Selbstverständlich hat eine solche Entwicklung auch geopolitische und geowirtschaftliche Auswirkungen, denn die allermeisten Seltenen Erden werden in der Volksrepublik China raffiniert. Das gibt Peking im aktuellen Wirtschaftskrieg ein gewichtiges Druckmittel in die Hand.
Entwicklung um den Faktor 200 beschleunigt
Der nun vorgestellte Magnet ist zwar nicht der erste seiner Art, aber die Entdeckung derartiger Materialien erfordert bisher viele, viele Versuche und konnte sogar Jahrzehnte dauern. Der Einsatz von KI beschleunigt alles um etwa das 200-fache.
KI-gestütztes Materialdesign wird sich nicht nur auf die Magnetik, sondern auf den gesamten Bereich der Materialwissenschaft auswirken.

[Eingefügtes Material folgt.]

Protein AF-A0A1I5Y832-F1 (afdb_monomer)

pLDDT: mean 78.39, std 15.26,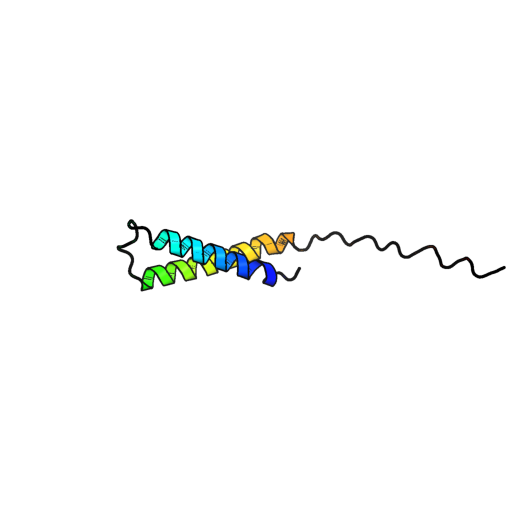 range [40.41, 95.06]

Secondary structure (DSSP, 8-state):
--GGGTHHHHHHHHHHHHHHHHTSGGGTTS-HHHHHHHHHHHHHHHHHHHHHHHHTTTT--PPPP----S-S-----

Organism: NCBI:txid126156

Structure (mmCIF, N/CA/C/O backbone):
data_AF-A0A1I5Y832-F1
#
_entry.id   AF-A0A1I5Y832-F1
#
loop_
_atom_site.group_PDB
_atom_site.id
_atom_site.type_symbol
_atom_site.label_atom_id
_atom_site.label_alt_id
_atom_site.label_comp_id
_atom_site.label_asym_id
_atom_site.label_entity_id
_atom_site.label_seq_id
_atom_site.pdbx_PDB_ins_code
_atom_site.Cartn_x
_atom_site.Cartn_y
_atom_site.Cartn_z
_atom_site.occupancy
_atom_site.B_iso_or_equiv
_atom_site.auth_seq_id
_atom_site.auth_comp_id
_atom_site.auth_asym_id
_atom_site.auth_atom_id
_atom_site.pdbx_PDB_model_num
ATOM 1 N N . MET A 1 1 ? 11.219 9.848 -18.756 1.00 56.34 1 MET A N 1
ATOM 2 C CA . MET A 1 1 ? 11.506 10.213 -17.339 1.00 56.34 1 MET A CA 1
ATOM 3 C C . MET A 1 1 ? 11.658 8.920 -16.545 1.00 56.34 1 MET A C 1
ATOM 5 O O . MET A 1 1 ? 10.923 7.988 -16.832 1.00 56.34 1 MET A O 1
ATOM 9 N N . LYS A 1 2 ? 12.617 8.800 -15.612 1.00 57.16 2 LYS A N 1
ATOM 10 C CA . LYS A 1 2 ? 12.821 7.533 -14.879 1.00 57.16 2 LYS A CA 1
ATOM 11 C C . LYS A 1 2 ? 11.535 7.161 -14.127 1.00 57.16 2 LYS A C 1
ATOM 13 O O . LYS A 1 2 ? 10.992 8.002 -13.411 1.00 57.16 2 LYS A O 1
ATOM 18 N N . LYS A 1 3 ? 11.073 5.915 -14.291 1.00 55.44 3 LYS A N 1
ATOM 19 C CA . LYS A 1 3 ? 9.792 5.386 -13.774 1.00 55.44 3 LYS A CA 1
ATOM 20 C C . LYS A 1 3 ? 9.604 5.632 -12.261 1.00 55.44 3 LYS A C 1
ATOM 22 O O . LYS A 1 3 ? 8.483 5.761 -11.790 1.00 55.44 3 LYS A O 1
ATOM 27 N N . SER A 1 4 ? 10.695 5.827 -11.512 1.00 62.19 4 SER A N 1
ATOM 28 C CA . SER A 1 4 ? 10.679 6.107 -10.070 1.00 62.19 4 SER A CA 1
ATOM 29 C C . SER A 1 4 ? 10.208 7.509 -9.661 1.00 62.19 4 SER A C 1
ATOM 31 O O . SER A 1 4 ? 10.002 7.730 -8.473 1.00 62.19 4 SER A O 1
ATOM 33 N N . LYS A 1 5 ? 10.047 8.471 -10.584 1.00 70.62 5 LYS A N 1
ATOM 34 C CA . LYS A 1 5 ? 9.669 9.849 -10.208 1.00 70.62 5 LYS A CA 1
ATOM 35 C C . LYS A 1 5 ? 8.156 10.052 -10.045 1.00 70.62 5 LYS A C 1
ATOM 37 O O . LYS A 1 5 ? 7.753 11.018 -9.409 1.00 70.62 5 LYS A O 1
ATOM 42 N N . VAL A 1 6 ? 7.335 9.147 -10.586 1.00 74.69 6 VAL A N 1
ATOM 43 C CA . VAL A 1 6 ? 5.861 9.257 -10.553 1.00 74.69 6 VAL A CA 1
ATOM 44 C C . VAL A 1 6 ? 5.225 8.390 -9.461 1.00 74.69 6 VAL A C 1
ATOM 46 O O . VAL A 1 6 ? 4.136 8.685 -8.986 1.00 74.69 6 VAL A O 1
ATOM 49 N N . ILE A 1 7 ? 5.931 7.362 -8.992 1.00 79.94 7 ILE A N 1
ATOM 50 C CA . ILE A 1 7 ? 5.435 6.448 -7.955 1.00 79.94 7 ILE A CA 1
ATOM 51 C C . ILE A 1 7 ? 5.274 7.137 -6.582 1.00 79.94 7 ILE A C 1
ATOM 53 O O . ILE A 1 7 ? 4.218 6.966 -5.971 1.00 79.94 7 ILE A O 1
ATOM 57 N N . PRO A 1 8 ? 6.241 7.945 -6.087 1.00 85.62 8 PRO A N 1
ATOM 58 C CA . PRO A 1 8 ? 6.124 8.583 -4.775 1.00 85.62 8 PRO A CA 1
ATOM 59 C C . PRO A 1 8 ? 4.877 9.470 -4.600 1.00 85.62 8 PRO A C 1
ATOM 61 O O . PRO A 1 8 ? 4.208 9.318 -3.580 1.00 85.62 8 PRO A O 1
ATOM 64 N N . PRO A 1 9 ? 4.499 10.355 -5.549 1.00 86.19 9 PRO A N 1
ATOM 65 C CA . PRO A 1 9 ? 3.297 11.168 -5.380 1.00 86.19 9 PRO A CA 1
ATOM 66 C C . PRO A 1 9 ? 2.007 10.338 -5.389 1.00 86.19 9 PRO A C 1
ATOM 68 O O . PRO A 1 9 ? 1.120 10.620 -4.590 1.00 86.19 9 PRO A O 1
ATOM 71 N N . ILE A 1 10 ? 1.915 9.283 -6.211 1.00 88.31 10 ILE A N 1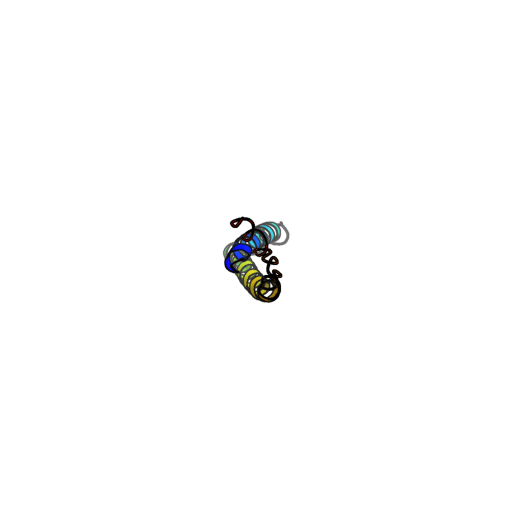
ATOM 72 C CA . ILE A 1 10 ? 0.753 8.373 -6.208 1.00 88.31 10 ILE A CA 1
ATOM 73 C C . ILE A 1 10 ? 0.593 7.725 -4.829 1.00 88.31 10 ILE A C 1
ATOM 75 O O . ILE A 1 10 ? -0.502 7.708 -4.272 1.00 88.31 10 ILE A O 1
ATOM 79 N N . MET A 1 11 ? 1.695 7.247 -4.248 1.00 90.00 11 MET A N 1
ATOM 80 C CA . MET A 1 11 ? 1.688 6.605 -2.934 1.00 90.00 11 MET A CA 1
ATOM 81 C C . MET A 1 11 ? 1.193 7.550 -1.828 1.00 90.00 11 MET A C 1
ATOM 83 O O . MET A 1 11 ? 0.394 7.145 -0.987 1.00 90.00 11 MET A O 1
ATOM 87 N N . ILE A 1 12 ? 1.619 8.818 -1.855 1.00 92.06 12 ILE A N 1
ATOM 88 C CA . ILE A 1 12 ? 1.194 9.835 -0.881 1.00 92.06 12 ILE A CA 1
ATOM 89 C C . ILE A 1 12 ? -0.303 10.131 -1.017 1.00 92.06 12 ILE A C 1
ATOM 91 O O . ILE A 1 12 ? -1.010 10.152 -0.012 1.00 92.06 12 ILE A O 1
ATOM 95 N N . VAL A 1 13 ? -0.800 10.319 -2.243 1.00 93.38 13 VAL A N 1
ATOM 96 C CA . VAL A 1 13 ? -2.226 10.594 -2.489 1.00 93.38 13 VAL A CA 1
ATOM 97 C C . VAL A 1 13 ? -3.097 9.457 -1.956 1.00 93.38 13 VAL A C 1
ATOM 99 O O . VAL A 1 13 ? -4.061 9.706 -1.235 1.00 93.38 13 VAL A O 1
ATOM 102 N N . VAL A 1 14 ? -2.728 8.208 -2.245 1.00 93.81 14 VAL A N 1
ATOM 103 C CA . VAL A 1 14 ? -3.475 7.030 -1.782 1.00 93.81 14 VAL A CA 1
ATOM 104 C C . VAL A 1 14 ? -3.452 6.917 -0.259 1.00 93.81 14 VAL A C 1
ATOM 106 O O . VAL A 1 14 ? -4.492 6.661 0.343 1.00 93.81 14 VAL A O 1
ATOM 109 N N . ALA A 1 15 ? -2.305 7.159 0.382 1.00 92.31 15 ALA A N 1
ATOM 110 C CA . ALA A 1 15 ? -2.196 7.105 1.837 1.00 92.31 15 ALA A CA 1
ATOM 111 C C . ALA A 1 15 ? -3.086 8.153 2.532 1.00 92.31 15 ALA A C 1
ATOM 113 O O . ALA A 1 15 ? -3.753 7.838 3.520 1.00 92.31 15 ALA A O 1
ATOM 114 N N . VAL A 1 16 ? -3.144 9.379 1.999 1.00 95.06 16 VAL A N 1
ATOM 115 C CA . VAL A 1 16 ? -4.006 10.448 2.529 1.00 95.06 16 VAL A CA 1
ATOM 116 C C . VAL A 1 16 ? -5.482 10.091 2.356 1.00 95.06 16 VAL A C 1
ATOM 118 O O . VAL A 1 16 ? -6.240 10.176 3.319 1.00 95.06 16 VAL A O 1
ATOM 121 N N . LEU A 1 17 ? -5.888 9.631 1.169 1.00 93.62 17 LEU A N 1
ATOM 122 C CA . LEU A 1 17 ? -7.276 9.237 0.904 1.00 93.62 17 LEU A CA 1
ATOM 123 C C . LEU A 1 17 ? -7.722 8.075 1.795 1.00 93.62 17 LEU A C 1
ATOM 125 O O . LEU A 1 17 ? -8.785 8.149 2.406 1.00 93.62 17 LEU A O 1
ATOM 129 N N . ALA A 1 18 ? -6.891 7.039 1.927 1.00 91.94 18 ALA A N 1
ATOM 130 C CA . ALA A 1 18 ? -7.180 5.908 2.802 1.00 91.94 18 ALA A CA 1
ATOM 131 C C . ALA A 1 18 ? -7.333 6.361 4.261 1.00 91.94 18 ALA A C 1
ATOM 133 O O . ALA A 1 18 ? -8.271 5.952 4.938 1.00 91.94 18 ALA A O 1
ATOM 134 N N . THR A 1 19 ? -6.463 7.263 4.723 1.00 91.56 19 THR A N 1
ATOM 135 C CA . THR A 1 19 ? -6.536 7.828 6.078 1.00 91.56 19 THR A CA 1
ATOM 136 C C . THR A 1 19 ? -7.813 8.638 6.294 1.00 91.56 19 THR A C 1
ATOM 138 O O . THR A 1 19 ? -8.419 8.532 7.356 1.00 91.56 19 THR A O 1
ATOM 141 N N . ILE A 1 20 ? -8.248 9.430 5.309 1.00 93.00 20 ILE A N 1
ATOM 142 C CA . ILE A 1 20 ? -9.503 10.191 5.397 1.00 93.00 20 ILE A CA 1
ATOM 143 C C . ILE A 1 20 ? -10.693 9.237 5.507 1.00 93.00 20 ILE A C 1
ATOM 145 O O . ILE A 1 20 ? -11.521 9.416 6.393 1.00 93.00 20 ILE A O 1
ATOM 149 N N . ILE A 1 21 ? -10.754 8.213 4.651 1.00 90.75 21 ILE A N 1
ATOM 150 C CA . ILE A 1 21 ? -11.851 7.236 4.634 1.00 90.75 21 ILE A CA 1
ATOM 151 C C . ILE A 1 21 ? -11.899 6.466 5.958 1.00 90.75 21 ILE A C 1
ATOM 153 O O . ILE A 1 21 ? -12.934 6.426 6.611 1.00 90.75 21 ILE A O 1
ATOM 157 N N . LEU A 1 22 ? -10.766 5.924 6.409 1.00 88.94 22 LEU A N 1
ATOM 158 C CA . LEU A 1 22 ? -10.688 5.117 7.632 1.00 88.94 22 LEU A CA 1
ATOM 159 C C . LEU A 1 22 ? -10.911 5.920 8.922 1.00 88.94 22 LEU A C 1
ATOM 161 O O . LEU A 1 22 ? -11.118 5.317 9.975 1.00 88.94 22 LEU A O 1
ATOM 165 N N . ASN A 1 23 ? -10.847 7.251 8.876 1.00 87.94 23 ASN A N 1
ATOM 166 C CA . ASN A 1 23 ? -11.167 8.115 10.015 1.00 87.94 23 ASN A CA 1
ATOM 167 C C . ASN A 1 23 ? -12.632 8.569 10.053 1.00 87.94 23 ASN A C 1
ATOM 169 O O . ASN A 1 23 ? -13.016 9.226 11.017 1.00 87.94 23 ASN A O 1
ATOM 173 N N . GLN A 1 24 ? -13.450 8.230 9.054 1.00 89.12 24 GLN A N 1
ATOM 174 C CA . GLN A 1 24 ? -14.889 8.487 9.121 1.00 89.12 24 GLN A CA 1
ATOM 175 C C . GLN A 1 24 ? -15.531 7.647 10.237 1.00 89.12 24 GLN A C 1
ATOM 177 O O . GLN A 1 24 ? -15.054 6.554 10.554 1.00 89.12 24 GLN A O 1
ATOM 182 N N . GLU A 1 25 ? -16.616 8.157 10.830 1.00 76.12 25 GLU A N 1
ATOM 183 C CA . GLU A 1 25 ? -17.300 7.514 11.968 1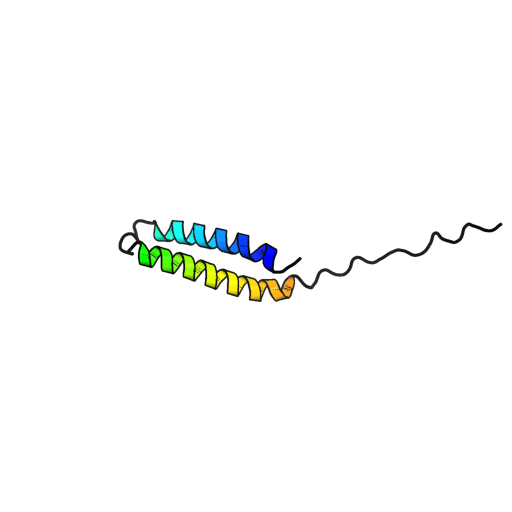.00 76.12 25 GLU A CA 1
ATOM 184 C C . GLU A 1 25 ? -17.758 6.081 11.654 1.00 76.12 25 GLU A C 1
ATOM 186 O O . GLU A 1 25 ? -17.701 5.207 12.522 1.00 76.12 25 GLU A O 1
ATOM 191 N N . GLU A 1 26 ? -18.101 5.824 10.391 1.00 81.81 26 GLU A N 1
ATOM 192 C CA . GLU A 1 26 ? -18.523 4.524 9.859 1.00 81.81 26 GLU A CA 1
ATOM 193 C C . GLU A 1 26 ? -17.436 3.436 9.962 1.00 81.81 26 GLU A C 1
ATOM 195 O O . GLU A 1 26 ? -17.747 2.252 9.985 1.00 81.81 26 GLU A O 1
ATOM 200 N N . TYR A 1 27 ? -16.163 3.820 10.115 1.00 80.88 27 TYR A N 1
ATOM 201 C CA . TYR A 1 27 ? -15.027 2.901 10.277 1.00 80.88 27 TYR A CA 1
ATOM 202 C C . TYR A 1 27 ? -14.353 3.037 11.654 1.00 80.88 27 TYR A C 1
ATOM 204 O O . TYR A 1 27 ? -13.179 2.685 11.833 1.00 80.88 27 TYR A O 1
ATOM 212 N N . SER A 1 28 ? -15.066 3.575 12.648 1.00 78.88 28 SER A N 1
ATOM 213 C CA . SER A 1 28 ? -14.569 3.718 14.027 1.00 78.88 28 SER A CA 1
ATOM 214 C C . SER A 1 28 ? -14.328 2.372 14.725 1.00 78.88 28 SER A C 1
ATOM 216 O O . SER A 1 28 ? -13.436 2.274 15.566 1.00 78.88 28 SER A O 1
ATOM 218 N N . GLU A 1 29 ? -15.047 1.328 14.314 1.00 86.25 29 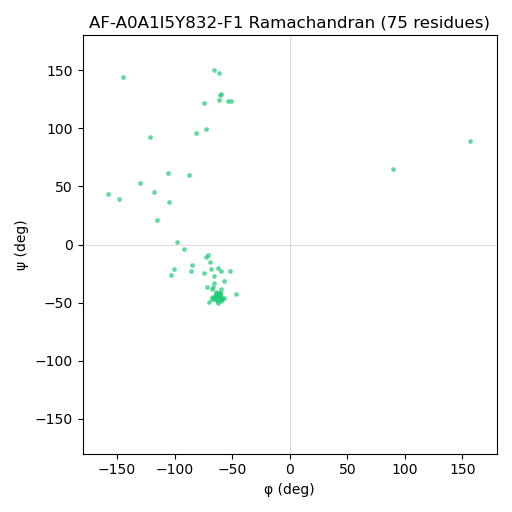GLU A N 1
ATOM 219 C CA . GLU A 1 29 ? -14.912 -0.052 14.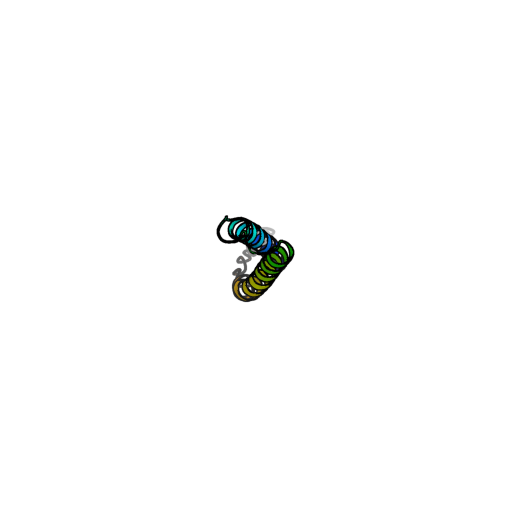799 1.00 86.25 29 GLU A CA 1
ATOM 220 C C . GLU A 1 29 ? -13.598 -0.733 14.385 1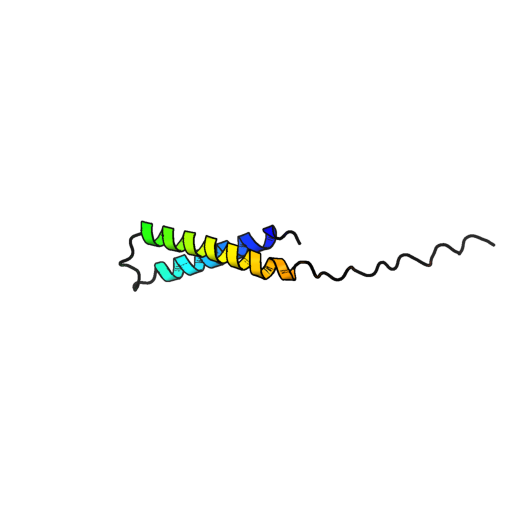.00 86.25 29 GLU A C 1
ATOM 222 O O . GLU A 1 29 ? -13.137 -1.679 15.028 1.00 86.25 29 GLU A O 1
ATOM 227 N N . VAL A 1 30 ? -12.950 -0.235 13.330 1.00 86.06 30 VAL A N 1
ATOM 228 C CA . VAL A 1 30 ? -11.690 -0.792 12.845 1.00 86.06 30 VAL A CA 1
ATOM 229 C C . VAL A 1 30 ? -10.566 -0.382 13.796 1.00 86.06 30 VAL A C 1
ATOM 231 O O . VAL A 1 30 ? -10.286 0.799 13.990 1.00 86.06 30 VAL A O 1
ATOM 234 N N . THR A 1 31 ? -9.865 -1.354 14.378 1.00 90.44 31 THR A N 1
ATOM 235 C CA . THR A 1 31 ? -8.726 -1.080 15.267 1.00 90.44 31 THR A CA 1
ATOM 236 C C . THR A 1 31 ? -7.614 -0.327 14.528 1.00 90.44 31 THR A C 1
ATOM 238 O O . THR A 1 31 ? -7.374 -0.578 13.347 1.00 90.44 31 THR A O 1
ATOM 241 N N . ILE A 1 32 ? -6.871 0.544 15.226 1.00 88.25 32 ILE A N 1
ATOM 242 C CA . ILE A 1 32 ? -5.743 1.321 14.663 1.00 88.25 32 ILE A CA 1
ATOM 243 C C . ILE A 1 32 ? -4.786 0.451 13.829 1.00 88.25 32 ILE A C 1
ATOM 245 O O . ILE A 1 32 ? -4.371 0.858 12.746 1.00 88.25 32 ILE A O 1
ATOM 249 N N . ILE A 1 33 ? -4.466 -0.756 14.306 1.00 92.00 33 ILE A N 1
ATOM 250 C CA . ILE A 1 33 ? -3.544 -1.678 13.627 1.00 92.00 33 ILE A CA 1
ATOM 251 C C . ILE A 1 33 ? -4.090 -2.071 12.248 1.00 92.00 33 ILE A C 1
ATOM 253 O O . ILE A 1 33 ? -3.365 -2.018 11.255 1.00 92.00 33 ILE A O 1
ATOM 257 N N . ASN A 1 34 ? -5.381 -2.391 12.166 1.00 93.62 34 ASN A N 1
ATOM 258 C CA . ASN A 1 34 ? -6.033 -2.753 10.913 1.00 93.62 34 ASN A CA 1
ATOM 259 C C . ASN A 1 34 ? -6.108 -1.550 9.968 1.00 93.62 34 ASN A C 1
ATOM 261 O O . ASN A 1 34 ? -5.860 -1.710 8.775 1.00 93.62 34 ASN A O 1
ATOM 265 N N . LYS A 1 35 ? -6.358 -0.337 10.486 1.00 90.69 35 LYS A N 1
ATOM 266 C CA . LYS A 1 35 ? -6.324 0.892 9.674 1.00 90.69 35 LYS A CA 1
ATOM 267 C C . LYS A 1 35 ? -4.952 1.084 9.025 1.00 90.69 35 LYS A C 1
ATOM 269 O O . LYS A 1 35 ? -4.873 1.307 7.821 1.00 90.69 35 LYS A O 1
ATOM 274 N N . ILE A 1 36 ? -3.872 0.932 9.795 1.00 92.88 36 ILE A N 1
ATOM 275 C CA . ILE A 1 36 ? -2.497 1.036 9.281 1.00 92.88 36 ILE A CA 1
ATOM 276 C C . ILE A 1 36 ? -2.236 -0.031 8.213 1.00 92.88 36 ILE A C 1
ATOM 278 O O . ILE A 1 36 ? -1.702 0.290 7.152 1.00 92.88 36 ILE A O 1
ATOM 282 N N . LEU A 1 37 ? -2.645 -1.280 8.456 1.00 94.69 37 LEU A N 1
ATOM 283 C CA . LEU A 1 37 ? -2.461 -2.371 7.499 1.00 94.69 37 LEU A CA 1
ATOM 284 C C . LEU A 1 37 ? -3.188 -2.099 6.173 1.00 94.69 37 LEU A C 1
ATOM 286 O O . LEU A 1 37 ? -2.612 -2.315 5.108 1.00 94.69 37 LEU A O 1
ATOM 290 N N . ILE A 1 38 ? -4.415 -1.574 6.232 1.00 93.19 38 ILE A N 1
ATOM 291 C CA . ILE A 1 38 ? -5.196 -1.198 5.046 1.00 93.19 38 ILE A CA 1
ATOM 292 C C . ILE A 1 38 ? -4.525 -0.039 4.303 1.00 93.19 38 ILE A C 1
ATOM 294 O O . ILE A 1 38 ? -4.367 -0.118 3.088 1.00 93.19 38 ILE A O 1
ATOM 298 N N . ILE A 1 39 ? -4.085 1.011 5.007 1.00 94.06 39 ILE A N 1
ATOM 299 C CA . ILE A 1 39 ? -3.411 2.168 4.394 1.00 94.06 39 ILE A CA 1
ATOM 300 C C . ILE A 1 39 ? -2.136 1.724 3.670 1.00 94.06 39 ILE A C 1
ATOM 302 O O . ILE A 1 39 ? -1.934 2.067 2.504 1.00 94.06 39 ILE A O 1
ATOM 306 N N . VAL A 1 40 ? -1.291 0.933 4.337 1.00 94.81 40 VAL A N 1
ATOM 307 C CA . VAL A 1 40 ? -0.039 0.425 3.759 1.00 94.81 40 VAL A CA 1
ATOM 308 C C . VAL A 1 40 ? -0.328 -0.511 2.585 1.00 94.81 40 VAL A C 1
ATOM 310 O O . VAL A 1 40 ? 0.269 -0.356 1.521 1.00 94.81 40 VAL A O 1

Jonathan Bean, CEO von Materials Nexus
Materials Nexus hat nach eigenen Angaben "jetzt eine skalierbare Methode für das Design neuer Materialien für alle Arten von industriellen Anforderungen gefunden". Das Unternehmen geht davon aus, dass ähnliche Techniken auch für die Entwicklung anderer Geräte und Komponenten verwendet werden könnten.
Herstellungsprozesse weiter optimieren
Neben dem Einsatz von künstlicher Intelligenz, um Herstellungsprozesse effizienter zu gestalten, arbeiten Forscher daran, Wege zu finden, Seltene Erden auf nachhaltigere Weise zu sammeln. Durchbrüche wie diese könnten die Abkehr von fossilen Brennstoffen und die Senkung der CO₂-Emissionen ankurbeln.
Überdies wurde die Entwicklung von Expertensystemen in den letzten Jahren stark beschleunigt, weil die Fundamente inzwischen gelegt sind.
Das Beispiel beweist: Die Kombination von KI mit Expertensystemen ist eine disruptive Technologie und kann technologische und wirtschaftliche Vorsprünge erreichen und sichern helfen.
40.000 Nervengifte in wenigen Stunden
Und manche Anwendungsmöglichkeiten sind wirklich gruselig: Eine auf die Entwicklung von Medikamenten spezialisierte KI hat in sechs Stunden 40.000 Nervengifte (wieder)entdeckt, aber auch neu entworfen – also Moleküle erdacht, die den Menschen bislang noch gar nicht bekannt waren.
Die Forscher haben diese neuen Substanzen allerdings nicht synthetisiert oder getestet. Ihnen ging es vor allem um einen "Weckruf". Hoffentlich haben die Verantwortlichen den Schuss auch gehört.